--- START ---

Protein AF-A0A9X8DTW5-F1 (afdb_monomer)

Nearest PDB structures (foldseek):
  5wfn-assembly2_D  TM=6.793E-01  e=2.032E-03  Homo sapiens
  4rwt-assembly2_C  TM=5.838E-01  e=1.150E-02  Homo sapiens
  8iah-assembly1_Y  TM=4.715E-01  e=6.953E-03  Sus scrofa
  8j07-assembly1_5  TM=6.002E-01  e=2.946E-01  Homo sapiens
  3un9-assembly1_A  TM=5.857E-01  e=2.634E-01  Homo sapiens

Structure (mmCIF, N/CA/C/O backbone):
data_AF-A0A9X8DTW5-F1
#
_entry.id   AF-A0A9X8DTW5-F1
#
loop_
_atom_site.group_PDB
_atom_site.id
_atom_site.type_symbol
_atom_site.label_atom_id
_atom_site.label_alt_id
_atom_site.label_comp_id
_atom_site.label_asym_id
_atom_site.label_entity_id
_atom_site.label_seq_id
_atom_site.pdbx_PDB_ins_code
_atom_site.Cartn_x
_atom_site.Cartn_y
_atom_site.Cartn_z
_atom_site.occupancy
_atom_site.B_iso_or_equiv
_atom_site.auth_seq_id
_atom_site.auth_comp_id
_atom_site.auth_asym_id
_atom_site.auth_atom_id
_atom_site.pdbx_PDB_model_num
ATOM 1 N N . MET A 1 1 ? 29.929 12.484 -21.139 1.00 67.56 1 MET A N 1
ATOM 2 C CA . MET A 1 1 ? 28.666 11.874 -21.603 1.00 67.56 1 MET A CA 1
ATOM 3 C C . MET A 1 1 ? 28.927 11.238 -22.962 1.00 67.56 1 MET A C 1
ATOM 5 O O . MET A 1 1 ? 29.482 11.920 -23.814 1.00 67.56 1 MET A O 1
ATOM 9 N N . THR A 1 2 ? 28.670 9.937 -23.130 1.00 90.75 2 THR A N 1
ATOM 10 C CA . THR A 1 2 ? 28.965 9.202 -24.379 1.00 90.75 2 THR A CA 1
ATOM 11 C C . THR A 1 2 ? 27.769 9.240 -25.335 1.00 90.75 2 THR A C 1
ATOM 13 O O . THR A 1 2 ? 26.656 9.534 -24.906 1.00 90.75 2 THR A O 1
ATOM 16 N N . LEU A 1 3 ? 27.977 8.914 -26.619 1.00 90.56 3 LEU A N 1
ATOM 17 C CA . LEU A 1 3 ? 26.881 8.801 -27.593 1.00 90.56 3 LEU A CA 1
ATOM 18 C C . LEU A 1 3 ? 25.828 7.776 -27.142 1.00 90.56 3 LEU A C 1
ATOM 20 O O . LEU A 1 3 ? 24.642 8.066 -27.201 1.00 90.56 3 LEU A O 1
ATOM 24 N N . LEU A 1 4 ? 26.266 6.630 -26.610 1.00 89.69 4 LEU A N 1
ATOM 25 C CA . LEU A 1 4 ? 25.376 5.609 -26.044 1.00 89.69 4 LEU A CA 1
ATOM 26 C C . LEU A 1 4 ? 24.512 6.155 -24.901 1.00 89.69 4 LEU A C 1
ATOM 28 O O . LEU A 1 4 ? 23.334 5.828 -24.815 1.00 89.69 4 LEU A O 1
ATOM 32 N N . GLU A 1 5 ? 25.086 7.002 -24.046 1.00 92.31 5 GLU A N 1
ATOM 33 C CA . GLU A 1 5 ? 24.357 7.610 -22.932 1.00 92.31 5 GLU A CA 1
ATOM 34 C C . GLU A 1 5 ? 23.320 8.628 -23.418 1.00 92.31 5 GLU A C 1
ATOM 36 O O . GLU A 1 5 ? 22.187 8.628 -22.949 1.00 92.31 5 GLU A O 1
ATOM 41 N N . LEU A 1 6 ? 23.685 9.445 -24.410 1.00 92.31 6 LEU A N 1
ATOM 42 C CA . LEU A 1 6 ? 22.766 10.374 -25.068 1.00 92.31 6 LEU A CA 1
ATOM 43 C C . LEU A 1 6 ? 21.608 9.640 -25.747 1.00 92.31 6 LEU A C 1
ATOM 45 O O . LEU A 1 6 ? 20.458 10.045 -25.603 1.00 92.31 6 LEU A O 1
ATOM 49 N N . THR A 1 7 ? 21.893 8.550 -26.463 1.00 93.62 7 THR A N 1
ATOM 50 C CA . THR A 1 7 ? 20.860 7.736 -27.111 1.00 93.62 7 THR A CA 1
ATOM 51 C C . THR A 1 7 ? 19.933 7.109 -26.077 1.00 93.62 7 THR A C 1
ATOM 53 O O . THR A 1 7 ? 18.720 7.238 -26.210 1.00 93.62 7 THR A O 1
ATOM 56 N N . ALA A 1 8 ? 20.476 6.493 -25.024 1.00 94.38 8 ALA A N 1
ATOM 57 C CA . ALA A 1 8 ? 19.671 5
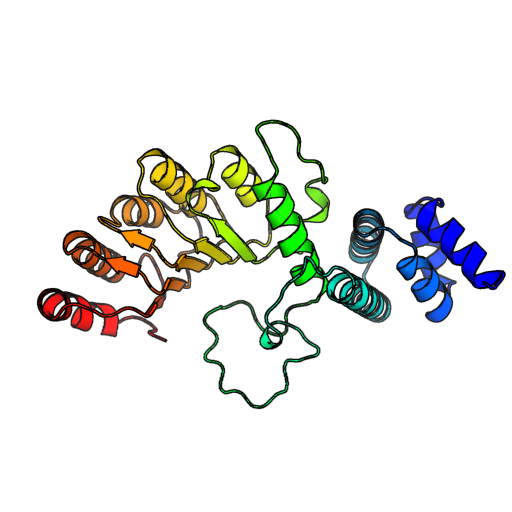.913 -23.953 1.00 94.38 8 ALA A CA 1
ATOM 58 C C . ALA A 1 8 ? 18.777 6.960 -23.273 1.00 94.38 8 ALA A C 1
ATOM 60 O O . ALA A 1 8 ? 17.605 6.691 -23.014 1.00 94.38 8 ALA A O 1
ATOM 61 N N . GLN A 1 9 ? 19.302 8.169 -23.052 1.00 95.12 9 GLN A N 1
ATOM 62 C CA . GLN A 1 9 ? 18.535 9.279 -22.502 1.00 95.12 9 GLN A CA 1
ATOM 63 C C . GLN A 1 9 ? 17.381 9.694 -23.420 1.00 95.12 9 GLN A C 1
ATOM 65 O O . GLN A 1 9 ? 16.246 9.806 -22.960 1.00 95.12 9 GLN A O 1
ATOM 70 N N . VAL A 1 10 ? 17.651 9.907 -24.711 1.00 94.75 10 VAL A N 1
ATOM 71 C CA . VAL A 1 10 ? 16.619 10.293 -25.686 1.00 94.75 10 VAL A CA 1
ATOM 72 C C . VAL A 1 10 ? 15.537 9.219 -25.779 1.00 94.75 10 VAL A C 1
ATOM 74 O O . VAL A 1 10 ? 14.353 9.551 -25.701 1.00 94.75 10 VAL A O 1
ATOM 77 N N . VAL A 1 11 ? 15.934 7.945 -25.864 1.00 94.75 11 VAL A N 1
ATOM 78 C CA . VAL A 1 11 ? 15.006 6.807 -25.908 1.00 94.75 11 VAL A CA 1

--- END ---

If a line holds an image, leave the image out; retype everything else in the entries exactly.

Protein AF-A0A9X8DTW5-F1 (afdb_monomer)

Nearest PDB structures (foldseek):
  5wfn-assembly2_D  TM=6.793E-01  e=2.032E-03  Homo sapiens
  4rwt-assembly2_C  TM=5.838E-01  e=1.150E-02  Homo sapiens
  8iah-assembly1_Y  TM=4.715E-01  e=6.953E-03  Sus scrofa
  8j07-assembly1_5  TM=6.002E-01  e=2.946E-01  Homo sapiens
  3un9-assembly1_A  TM=5.857E-01  e=2.634E-01  Homo sapiens

Structure (mmCIF, N/CA/C/O backbone):
data_AF-A0A9X8DTW5-F1
#
_entry.id   AF-A0A9X8DTW5-F1
#
loop_
_atom_site.group_PDB
_atom_site.id
_atom_site.type_symbol
_atom_site.label_atom_id
_atom_site.label_alt_id
_atom_site.label_comp_id
_atom_site.label_asym_id
_atom_site.label_entity_id
_atom_site.label_seq_id
_atom_site.pdbx_PDB_ins_code
_atom_site.Cartn_x
_atom_site.Cartn_y
_atom_site.Cartn_z
_atom_site.occupancy
_atom_site.B_iso_or_equiv
_atom_site.auth_seq_id
_atom_site.auth_comp_id
_atom_site.auth_asym_id
_atom_site.auth_atom_id
_atom_site.pdbx_PDB_model_num
ATOM 1 N N . MET A 1 1 ? 29.929 12.484 -21.139 1.00 67.56 1 MET A N 1
ATOM 2 C CA . MET A 1 1 ? 28.666 11.874 -21.603 1.00 67.56 1 MET A CA 1
ATOM 3 C C . MET A 1 1 ? 28.927 11.238 -22.962 1.00 67.56 1 MET A C 1
ATOM 5 O O . MET A 1 1 ? 29.482 11.920 -23.814 1.00 67.56 1 MET A O 1
ATOM 9 N N . THR A 1 2 ? 28.670 9.937 -23.130 1.00 90.75 2 THR A N 1
ATOM 10 C CA . THR A 1 2 ? 28.965 9.202 -24.379 1.00 90.75 2 THR A CA 1
ATOM 11 C C . THR A 1 2 ? 27.769 9.240 -25.335 1.00 90.75 2 THR A C 1
ATOM 13 O O . THR A 1 2 ? 26.656 9.534 -24.906 1.00 90.75 2 THR A O 1
ATOM 16 N N . LEU A 1 3 ? 27.977 8.914 -26.619 1.00 90.56 3 LEU A N 1
ATOM 17 C CA . LEU A 1 3 ? 26.881 8.801 -27.593 1.00 90.56 3 LEU A CA 1
ATOM 18 C C . LEU A 1 3 ? 25.828 7.776 -27.142 1.00 90.56 3 LEU A C 1
ATOM 20 O O . LEU A 1 3 ? 24.642 8.066 -27.201 1.00 90.56 3 LEU A O 1
ATOM 24 N N . LEU A 1 4 ? 26.266 6.630 -26.610 1.00 89.69 4 LEU A N 1
ATOM 25 C CA . LEU A 1 4 ? 25.376 5.609 -26.044 1.00 89.69 4 LEU A CA 1
ATOM 26 C C . LEU A 1 4 ? 24.512 6.155 -24.901 1.00 89.69 4 LEU A C 1
ATOM 28 O O . LEU A 1 4 ? 23.334 5.828 -24.815 1.00 89.69 4 LEU A O 1
ATOM 32 N N . GLU A 1 5 ? 25.086 7.002 -24.046 1.00 92.31 5 GLU A N 1
ATOM 33 C CA . GLU A 1 5 ? 24.357 7.610 -22.932 1.00 92.31 5 GLU A CA 1
ATOM 34 C C . GLU A 1 5 ? 23.320 8.628 -23.418 1.00 92.31 5 GLU A C 1
ATOM 36 O O . GLU A 1 5 ? 22.187 8.628 -22.949 1.00 92.31 5 GLU A O 1
ATOM 41 N N . LEU A 1 6 ? 23.685 9.445 -24.410 1.00 92.31 6 LEU A N 1
ATOM 42 C CA . LEU A 1 6 ? 22.766 10.374 -25.068 1.00 92.31 6 LEU A CA 1
ATOM 43 C C . LEU A 1 6 ? 21.608 9.640 -25.747 1.00 92.31 6 LEU A C 1
ATOM 45 O O . LEU A 1 6 ? 20.458 10.045 -25.603 1.00 92.31 6 LEU A O 1
ATOM 49 N N . THR A 1 7 ? 21.893 8.550 -26.463 1.00 93.62 7 THR A N 1
ATOM 50 C CA . THR A 1 7 ? 20.860 7.736 -27.111 1.00 93.62 7 THR A CA 1
ATOM 51 C C . THR A 1 7 ? 19.933 7.109 -26.077 1.00 93.62 7 THR A C 1
ATOM 53 O O . THR A 1 7 ? 18.720 7.238 -26.210 1.00 93.62 7 THR A O 1
ATOM 56 N N . ALA A 1 8 ? 20.476 6.493 -25.024 1.00 94.38 8 ALA A N 1
ATOM 57 C CA . ALA A 1 8 ? 19.671 5
.913 -23.953 1.00 94.38 8 ALA A CA 1
ATOM 58 C C . ALA A 1 8 ? 18.777 6.960 -23.273 1.00 94.38 8 ALA A C 1
ATOM 60 O O . ALA A 1 8 ? 17.605 6.691 -23.014 1.00 94.38 8 ALA A O 1
ATOM 61 N N . GLN A 1 9 ? 19.302 8.169 -23.052 1.00 95.12 9 GLN A N 1
ATOM 62 C CA . GLN A 1 9 ? 18.535 9.279 -22.502 1.00 95.12 9 GLN A CA 1
ATOM 63 C C . GLN A 1 9 ? 17.381 9.694 -23.420 1.00 95.12 9 GLN A C 1
ATOM 65 O O . GLN A 1 9 ? 16.246 9.806 -22.960 1.00 95.12 9 GLN A O 1
ATOM 70 N N . VAL A 1 10 ? 17.651 9.907 -24.711 1.00 94.75 10 VAL A N 1
ATOM 71 C CA . VAL A 1 10 ? 16.619 10.293 -25.686 1.00 94.75 10 VAL A CA 1
ATOM 72 C C . VAL A 1 10 ? 15.537 9.219 -25.779 1.00 94.75 10 VAL A C 1
ATOM 74 O O . VAL A 1 10 ? 14.353 9.551 -25.701 1.00 94.75 10 VAL A O 1
ATOM 77 N N . VAL A 1 11 ? 15.934 7.945 -25.864 1.00 94.75 11 VAL A N 1
ATOM 78 C CA . VAL A 1 11 ? 15.006 6.807 -25.908 1.00 94.75 11 VAL A CA 1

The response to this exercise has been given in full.